*PROMPT*. Determine how many lines in the listing below include "gyration", and answer with only that number.

*DATA RECORDS*.
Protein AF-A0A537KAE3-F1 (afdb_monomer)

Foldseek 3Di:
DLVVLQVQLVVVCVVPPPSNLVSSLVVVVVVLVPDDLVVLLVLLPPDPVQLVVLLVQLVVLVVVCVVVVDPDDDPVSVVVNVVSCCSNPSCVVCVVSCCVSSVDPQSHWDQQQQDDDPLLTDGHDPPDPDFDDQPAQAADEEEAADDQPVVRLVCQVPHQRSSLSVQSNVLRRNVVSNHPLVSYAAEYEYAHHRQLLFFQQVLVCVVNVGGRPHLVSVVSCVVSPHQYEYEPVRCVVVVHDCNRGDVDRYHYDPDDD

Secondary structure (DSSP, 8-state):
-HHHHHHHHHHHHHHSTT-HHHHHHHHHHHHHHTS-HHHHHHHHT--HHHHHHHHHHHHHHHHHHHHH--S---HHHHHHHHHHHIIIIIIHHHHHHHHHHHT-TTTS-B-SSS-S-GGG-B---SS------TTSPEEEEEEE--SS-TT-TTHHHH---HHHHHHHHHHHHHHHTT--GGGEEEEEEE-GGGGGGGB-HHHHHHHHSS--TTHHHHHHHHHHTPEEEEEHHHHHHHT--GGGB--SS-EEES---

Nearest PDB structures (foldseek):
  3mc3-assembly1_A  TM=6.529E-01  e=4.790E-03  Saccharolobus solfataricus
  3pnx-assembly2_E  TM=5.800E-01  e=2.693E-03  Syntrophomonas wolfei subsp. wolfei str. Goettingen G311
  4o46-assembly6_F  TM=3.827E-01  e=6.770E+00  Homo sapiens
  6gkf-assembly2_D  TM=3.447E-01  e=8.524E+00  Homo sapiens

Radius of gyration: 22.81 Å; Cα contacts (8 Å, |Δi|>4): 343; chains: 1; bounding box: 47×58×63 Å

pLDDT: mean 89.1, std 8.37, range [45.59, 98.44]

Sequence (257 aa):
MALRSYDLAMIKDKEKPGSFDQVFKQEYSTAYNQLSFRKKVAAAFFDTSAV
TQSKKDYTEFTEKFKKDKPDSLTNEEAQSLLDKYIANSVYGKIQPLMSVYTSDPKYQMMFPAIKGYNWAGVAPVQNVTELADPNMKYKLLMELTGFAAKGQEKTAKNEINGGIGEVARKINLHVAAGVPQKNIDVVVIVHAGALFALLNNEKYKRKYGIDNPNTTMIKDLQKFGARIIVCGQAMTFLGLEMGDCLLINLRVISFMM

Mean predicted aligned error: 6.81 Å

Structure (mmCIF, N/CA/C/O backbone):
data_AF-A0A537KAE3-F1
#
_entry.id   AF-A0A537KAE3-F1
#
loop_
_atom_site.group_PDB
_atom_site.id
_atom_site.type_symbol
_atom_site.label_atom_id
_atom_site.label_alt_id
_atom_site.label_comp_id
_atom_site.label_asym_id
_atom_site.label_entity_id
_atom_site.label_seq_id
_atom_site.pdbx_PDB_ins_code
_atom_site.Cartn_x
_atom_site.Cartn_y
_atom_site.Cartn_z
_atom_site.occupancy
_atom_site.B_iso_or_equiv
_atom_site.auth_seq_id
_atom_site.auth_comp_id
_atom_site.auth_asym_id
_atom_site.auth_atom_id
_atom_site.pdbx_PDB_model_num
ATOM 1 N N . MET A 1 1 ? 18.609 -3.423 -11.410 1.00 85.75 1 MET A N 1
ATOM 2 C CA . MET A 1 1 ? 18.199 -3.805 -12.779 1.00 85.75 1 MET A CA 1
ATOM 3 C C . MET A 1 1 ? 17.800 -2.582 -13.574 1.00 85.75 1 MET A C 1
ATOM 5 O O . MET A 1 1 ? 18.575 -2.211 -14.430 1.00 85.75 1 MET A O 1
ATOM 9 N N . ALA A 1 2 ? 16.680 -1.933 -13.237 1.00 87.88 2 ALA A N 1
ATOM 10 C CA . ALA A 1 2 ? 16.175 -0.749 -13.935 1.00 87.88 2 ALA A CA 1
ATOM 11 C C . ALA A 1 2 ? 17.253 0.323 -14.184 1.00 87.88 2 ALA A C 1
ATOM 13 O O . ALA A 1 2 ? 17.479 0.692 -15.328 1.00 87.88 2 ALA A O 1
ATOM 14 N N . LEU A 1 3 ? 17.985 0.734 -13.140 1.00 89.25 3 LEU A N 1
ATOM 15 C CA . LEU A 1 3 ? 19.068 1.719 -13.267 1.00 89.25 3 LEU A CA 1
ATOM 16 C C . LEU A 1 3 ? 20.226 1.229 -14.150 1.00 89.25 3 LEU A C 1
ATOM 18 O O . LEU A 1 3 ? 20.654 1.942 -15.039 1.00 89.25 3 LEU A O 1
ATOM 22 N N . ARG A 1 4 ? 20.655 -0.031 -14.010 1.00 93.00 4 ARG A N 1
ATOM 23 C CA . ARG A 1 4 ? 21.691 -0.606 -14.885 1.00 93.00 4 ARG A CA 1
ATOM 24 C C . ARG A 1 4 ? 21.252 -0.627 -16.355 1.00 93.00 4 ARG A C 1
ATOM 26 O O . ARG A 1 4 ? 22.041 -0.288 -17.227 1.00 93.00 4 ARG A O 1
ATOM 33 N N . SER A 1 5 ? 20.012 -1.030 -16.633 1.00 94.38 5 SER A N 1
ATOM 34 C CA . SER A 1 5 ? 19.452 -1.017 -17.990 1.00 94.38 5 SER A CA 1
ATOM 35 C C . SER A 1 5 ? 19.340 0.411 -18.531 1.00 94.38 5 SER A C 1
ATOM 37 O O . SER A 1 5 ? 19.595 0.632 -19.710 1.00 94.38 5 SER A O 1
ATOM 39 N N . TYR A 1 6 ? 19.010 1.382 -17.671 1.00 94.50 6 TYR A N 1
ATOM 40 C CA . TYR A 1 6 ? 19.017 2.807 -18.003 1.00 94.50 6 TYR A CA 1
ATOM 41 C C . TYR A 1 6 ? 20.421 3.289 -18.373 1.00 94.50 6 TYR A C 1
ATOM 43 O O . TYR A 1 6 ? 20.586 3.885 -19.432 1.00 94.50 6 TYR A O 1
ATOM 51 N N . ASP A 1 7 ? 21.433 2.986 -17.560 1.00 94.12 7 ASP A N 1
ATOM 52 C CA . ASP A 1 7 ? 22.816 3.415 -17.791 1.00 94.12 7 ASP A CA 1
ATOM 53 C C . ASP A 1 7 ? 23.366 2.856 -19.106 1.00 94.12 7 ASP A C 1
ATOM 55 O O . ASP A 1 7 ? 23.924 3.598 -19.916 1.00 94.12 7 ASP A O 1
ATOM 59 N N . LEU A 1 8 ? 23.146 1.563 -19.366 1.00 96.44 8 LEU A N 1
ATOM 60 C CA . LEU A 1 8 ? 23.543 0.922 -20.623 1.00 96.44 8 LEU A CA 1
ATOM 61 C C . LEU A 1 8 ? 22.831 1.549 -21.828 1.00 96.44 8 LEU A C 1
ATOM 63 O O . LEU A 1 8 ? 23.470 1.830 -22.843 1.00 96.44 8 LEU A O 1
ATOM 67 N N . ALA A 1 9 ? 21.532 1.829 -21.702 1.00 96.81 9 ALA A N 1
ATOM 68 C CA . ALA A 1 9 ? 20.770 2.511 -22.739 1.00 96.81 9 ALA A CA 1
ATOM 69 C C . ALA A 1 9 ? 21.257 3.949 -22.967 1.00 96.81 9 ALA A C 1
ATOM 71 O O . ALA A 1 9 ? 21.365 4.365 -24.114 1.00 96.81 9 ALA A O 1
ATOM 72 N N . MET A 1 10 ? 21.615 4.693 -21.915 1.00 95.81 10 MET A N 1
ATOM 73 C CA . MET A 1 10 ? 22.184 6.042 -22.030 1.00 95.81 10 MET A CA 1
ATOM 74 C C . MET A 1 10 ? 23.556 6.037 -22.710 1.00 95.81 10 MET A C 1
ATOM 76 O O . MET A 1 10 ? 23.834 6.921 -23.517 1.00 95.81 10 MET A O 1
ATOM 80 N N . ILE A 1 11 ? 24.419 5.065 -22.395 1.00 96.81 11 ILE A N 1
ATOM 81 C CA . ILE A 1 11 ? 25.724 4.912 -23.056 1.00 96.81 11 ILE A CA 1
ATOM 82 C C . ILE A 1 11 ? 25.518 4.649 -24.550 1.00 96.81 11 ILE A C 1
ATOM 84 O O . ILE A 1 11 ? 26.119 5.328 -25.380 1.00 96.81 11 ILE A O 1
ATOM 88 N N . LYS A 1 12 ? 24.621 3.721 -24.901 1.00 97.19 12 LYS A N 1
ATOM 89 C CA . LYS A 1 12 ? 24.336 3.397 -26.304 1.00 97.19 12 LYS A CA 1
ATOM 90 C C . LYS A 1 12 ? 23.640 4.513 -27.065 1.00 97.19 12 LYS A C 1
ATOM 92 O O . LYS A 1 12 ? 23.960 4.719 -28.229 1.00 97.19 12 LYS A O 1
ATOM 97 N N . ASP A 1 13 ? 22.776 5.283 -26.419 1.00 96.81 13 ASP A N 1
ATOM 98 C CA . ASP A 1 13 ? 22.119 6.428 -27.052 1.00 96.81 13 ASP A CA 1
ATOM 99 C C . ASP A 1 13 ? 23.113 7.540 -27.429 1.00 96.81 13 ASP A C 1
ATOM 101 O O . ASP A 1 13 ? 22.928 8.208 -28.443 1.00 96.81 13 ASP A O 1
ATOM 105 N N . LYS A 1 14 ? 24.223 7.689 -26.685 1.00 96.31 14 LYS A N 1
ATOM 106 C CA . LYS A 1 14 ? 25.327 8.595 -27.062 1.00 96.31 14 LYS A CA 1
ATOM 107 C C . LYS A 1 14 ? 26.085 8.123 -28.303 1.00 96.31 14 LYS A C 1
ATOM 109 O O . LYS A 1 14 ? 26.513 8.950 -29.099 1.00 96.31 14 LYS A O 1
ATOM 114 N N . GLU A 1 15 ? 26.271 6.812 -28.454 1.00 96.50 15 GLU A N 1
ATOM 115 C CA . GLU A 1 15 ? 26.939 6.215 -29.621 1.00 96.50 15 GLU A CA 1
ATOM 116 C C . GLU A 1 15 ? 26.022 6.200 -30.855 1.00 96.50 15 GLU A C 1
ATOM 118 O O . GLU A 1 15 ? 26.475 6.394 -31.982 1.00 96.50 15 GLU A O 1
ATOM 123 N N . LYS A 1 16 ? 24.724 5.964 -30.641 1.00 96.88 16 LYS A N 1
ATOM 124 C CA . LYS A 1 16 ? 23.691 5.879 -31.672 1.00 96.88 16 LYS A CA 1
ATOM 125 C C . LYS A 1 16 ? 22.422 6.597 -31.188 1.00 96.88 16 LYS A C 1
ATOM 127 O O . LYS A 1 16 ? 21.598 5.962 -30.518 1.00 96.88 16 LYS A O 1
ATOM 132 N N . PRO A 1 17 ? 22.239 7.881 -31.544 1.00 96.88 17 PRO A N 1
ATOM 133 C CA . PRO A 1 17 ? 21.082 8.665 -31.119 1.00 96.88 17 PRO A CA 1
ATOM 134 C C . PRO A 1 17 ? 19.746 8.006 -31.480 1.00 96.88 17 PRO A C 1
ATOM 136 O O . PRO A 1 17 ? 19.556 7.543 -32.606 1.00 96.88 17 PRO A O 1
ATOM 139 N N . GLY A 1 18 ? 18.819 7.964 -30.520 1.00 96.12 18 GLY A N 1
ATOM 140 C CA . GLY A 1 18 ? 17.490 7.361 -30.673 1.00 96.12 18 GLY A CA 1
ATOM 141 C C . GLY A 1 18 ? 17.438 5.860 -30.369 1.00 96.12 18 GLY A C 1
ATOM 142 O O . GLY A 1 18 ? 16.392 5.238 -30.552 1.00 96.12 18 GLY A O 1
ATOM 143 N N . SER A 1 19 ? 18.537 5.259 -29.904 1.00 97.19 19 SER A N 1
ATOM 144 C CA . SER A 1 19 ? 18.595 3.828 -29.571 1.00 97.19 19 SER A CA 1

...

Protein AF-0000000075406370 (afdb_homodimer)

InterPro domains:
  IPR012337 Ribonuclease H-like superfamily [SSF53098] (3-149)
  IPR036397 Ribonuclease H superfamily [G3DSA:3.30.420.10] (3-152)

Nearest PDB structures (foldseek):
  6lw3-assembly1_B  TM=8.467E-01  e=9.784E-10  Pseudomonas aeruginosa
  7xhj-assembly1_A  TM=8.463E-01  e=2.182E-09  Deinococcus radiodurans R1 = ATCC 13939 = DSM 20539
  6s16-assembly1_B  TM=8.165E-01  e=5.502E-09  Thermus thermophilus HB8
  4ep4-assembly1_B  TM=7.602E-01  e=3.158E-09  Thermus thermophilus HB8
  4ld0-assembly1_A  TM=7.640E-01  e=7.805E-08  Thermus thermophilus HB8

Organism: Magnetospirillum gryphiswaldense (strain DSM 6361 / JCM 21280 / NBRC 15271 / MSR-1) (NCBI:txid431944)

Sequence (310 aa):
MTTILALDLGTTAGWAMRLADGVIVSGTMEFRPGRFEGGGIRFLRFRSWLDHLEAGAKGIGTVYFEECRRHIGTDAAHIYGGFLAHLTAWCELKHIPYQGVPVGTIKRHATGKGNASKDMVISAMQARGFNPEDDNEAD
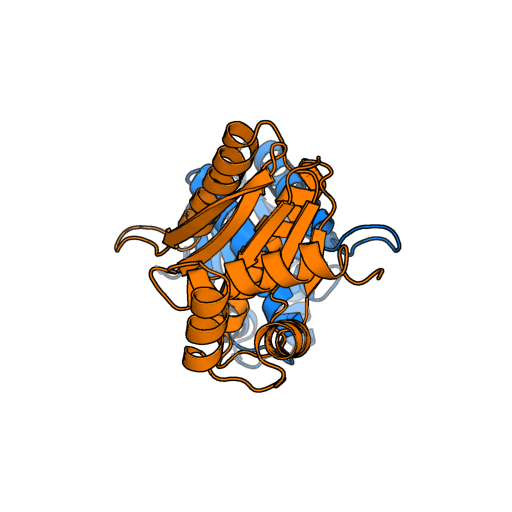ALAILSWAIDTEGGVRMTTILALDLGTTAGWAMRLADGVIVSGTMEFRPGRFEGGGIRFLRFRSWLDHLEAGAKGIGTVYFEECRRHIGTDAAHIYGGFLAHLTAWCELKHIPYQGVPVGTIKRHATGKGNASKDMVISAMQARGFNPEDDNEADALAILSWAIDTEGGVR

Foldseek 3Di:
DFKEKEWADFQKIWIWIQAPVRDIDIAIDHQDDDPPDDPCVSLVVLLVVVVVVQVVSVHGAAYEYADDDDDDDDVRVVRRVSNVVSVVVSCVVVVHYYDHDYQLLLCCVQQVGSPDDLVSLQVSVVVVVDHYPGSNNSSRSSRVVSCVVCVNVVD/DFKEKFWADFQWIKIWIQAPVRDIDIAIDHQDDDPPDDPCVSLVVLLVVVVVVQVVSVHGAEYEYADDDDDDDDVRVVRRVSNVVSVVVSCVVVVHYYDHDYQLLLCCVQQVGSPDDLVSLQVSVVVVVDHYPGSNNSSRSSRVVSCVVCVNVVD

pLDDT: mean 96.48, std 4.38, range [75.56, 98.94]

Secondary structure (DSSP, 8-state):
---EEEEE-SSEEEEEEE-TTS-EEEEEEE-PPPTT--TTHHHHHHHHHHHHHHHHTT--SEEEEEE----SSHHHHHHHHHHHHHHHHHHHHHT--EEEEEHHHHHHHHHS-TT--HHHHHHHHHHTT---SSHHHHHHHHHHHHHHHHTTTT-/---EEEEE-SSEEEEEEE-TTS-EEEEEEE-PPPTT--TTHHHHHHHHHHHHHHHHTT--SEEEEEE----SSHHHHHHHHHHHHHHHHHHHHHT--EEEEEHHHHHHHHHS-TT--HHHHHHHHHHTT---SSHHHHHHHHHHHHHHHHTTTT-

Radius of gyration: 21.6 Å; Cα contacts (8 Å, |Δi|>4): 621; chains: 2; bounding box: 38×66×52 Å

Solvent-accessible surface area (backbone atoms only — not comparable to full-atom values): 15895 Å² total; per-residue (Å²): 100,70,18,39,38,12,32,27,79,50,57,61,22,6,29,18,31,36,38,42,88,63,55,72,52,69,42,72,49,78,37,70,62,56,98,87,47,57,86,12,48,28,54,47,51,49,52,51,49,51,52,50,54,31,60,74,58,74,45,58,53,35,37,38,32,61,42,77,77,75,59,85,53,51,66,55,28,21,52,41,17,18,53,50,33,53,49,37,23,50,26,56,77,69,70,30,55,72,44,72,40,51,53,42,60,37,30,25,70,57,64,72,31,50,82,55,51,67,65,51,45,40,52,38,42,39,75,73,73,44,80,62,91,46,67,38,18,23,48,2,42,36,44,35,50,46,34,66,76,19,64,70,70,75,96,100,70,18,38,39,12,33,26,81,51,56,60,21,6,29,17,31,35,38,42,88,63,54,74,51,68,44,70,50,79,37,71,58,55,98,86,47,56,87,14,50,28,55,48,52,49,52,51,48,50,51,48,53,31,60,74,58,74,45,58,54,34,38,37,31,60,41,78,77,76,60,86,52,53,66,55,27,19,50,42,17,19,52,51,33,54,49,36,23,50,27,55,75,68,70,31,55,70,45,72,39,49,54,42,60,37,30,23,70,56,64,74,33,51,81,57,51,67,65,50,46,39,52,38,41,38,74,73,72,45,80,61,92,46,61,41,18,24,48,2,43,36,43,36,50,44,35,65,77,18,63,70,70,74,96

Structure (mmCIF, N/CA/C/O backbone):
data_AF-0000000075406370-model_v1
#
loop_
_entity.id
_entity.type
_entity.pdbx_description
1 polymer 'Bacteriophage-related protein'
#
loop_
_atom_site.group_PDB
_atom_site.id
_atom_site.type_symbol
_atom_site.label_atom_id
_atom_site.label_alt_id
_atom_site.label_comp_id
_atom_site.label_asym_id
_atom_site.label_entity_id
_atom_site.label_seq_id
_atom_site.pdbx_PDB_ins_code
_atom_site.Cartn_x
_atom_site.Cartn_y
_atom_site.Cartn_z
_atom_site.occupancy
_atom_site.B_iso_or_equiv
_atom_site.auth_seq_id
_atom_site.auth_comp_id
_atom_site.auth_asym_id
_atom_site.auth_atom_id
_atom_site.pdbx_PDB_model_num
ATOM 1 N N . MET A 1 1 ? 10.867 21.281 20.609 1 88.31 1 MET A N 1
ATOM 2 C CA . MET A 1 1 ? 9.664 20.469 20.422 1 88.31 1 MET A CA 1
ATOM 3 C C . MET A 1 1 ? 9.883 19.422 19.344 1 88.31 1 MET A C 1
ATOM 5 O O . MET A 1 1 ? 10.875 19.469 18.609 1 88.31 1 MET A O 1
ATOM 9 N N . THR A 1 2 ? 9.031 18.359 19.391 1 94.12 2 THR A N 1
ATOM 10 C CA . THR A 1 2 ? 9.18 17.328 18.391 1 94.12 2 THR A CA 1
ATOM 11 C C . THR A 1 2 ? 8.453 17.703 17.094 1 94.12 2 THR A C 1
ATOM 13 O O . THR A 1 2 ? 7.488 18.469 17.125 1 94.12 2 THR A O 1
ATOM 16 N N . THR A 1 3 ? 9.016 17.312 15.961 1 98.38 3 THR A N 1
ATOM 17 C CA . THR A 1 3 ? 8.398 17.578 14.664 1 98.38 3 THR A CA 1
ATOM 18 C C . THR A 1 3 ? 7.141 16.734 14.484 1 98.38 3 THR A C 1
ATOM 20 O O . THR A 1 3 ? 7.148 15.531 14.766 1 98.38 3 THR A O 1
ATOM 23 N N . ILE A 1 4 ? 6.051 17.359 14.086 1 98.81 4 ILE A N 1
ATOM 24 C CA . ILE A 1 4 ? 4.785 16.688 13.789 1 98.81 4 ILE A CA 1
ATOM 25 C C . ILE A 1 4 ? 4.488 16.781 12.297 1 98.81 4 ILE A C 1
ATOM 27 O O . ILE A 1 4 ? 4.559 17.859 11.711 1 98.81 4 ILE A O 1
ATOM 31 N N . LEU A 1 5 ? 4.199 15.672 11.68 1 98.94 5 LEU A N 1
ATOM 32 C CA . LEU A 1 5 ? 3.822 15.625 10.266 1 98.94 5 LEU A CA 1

*PROBLEM SOLUTION*. 2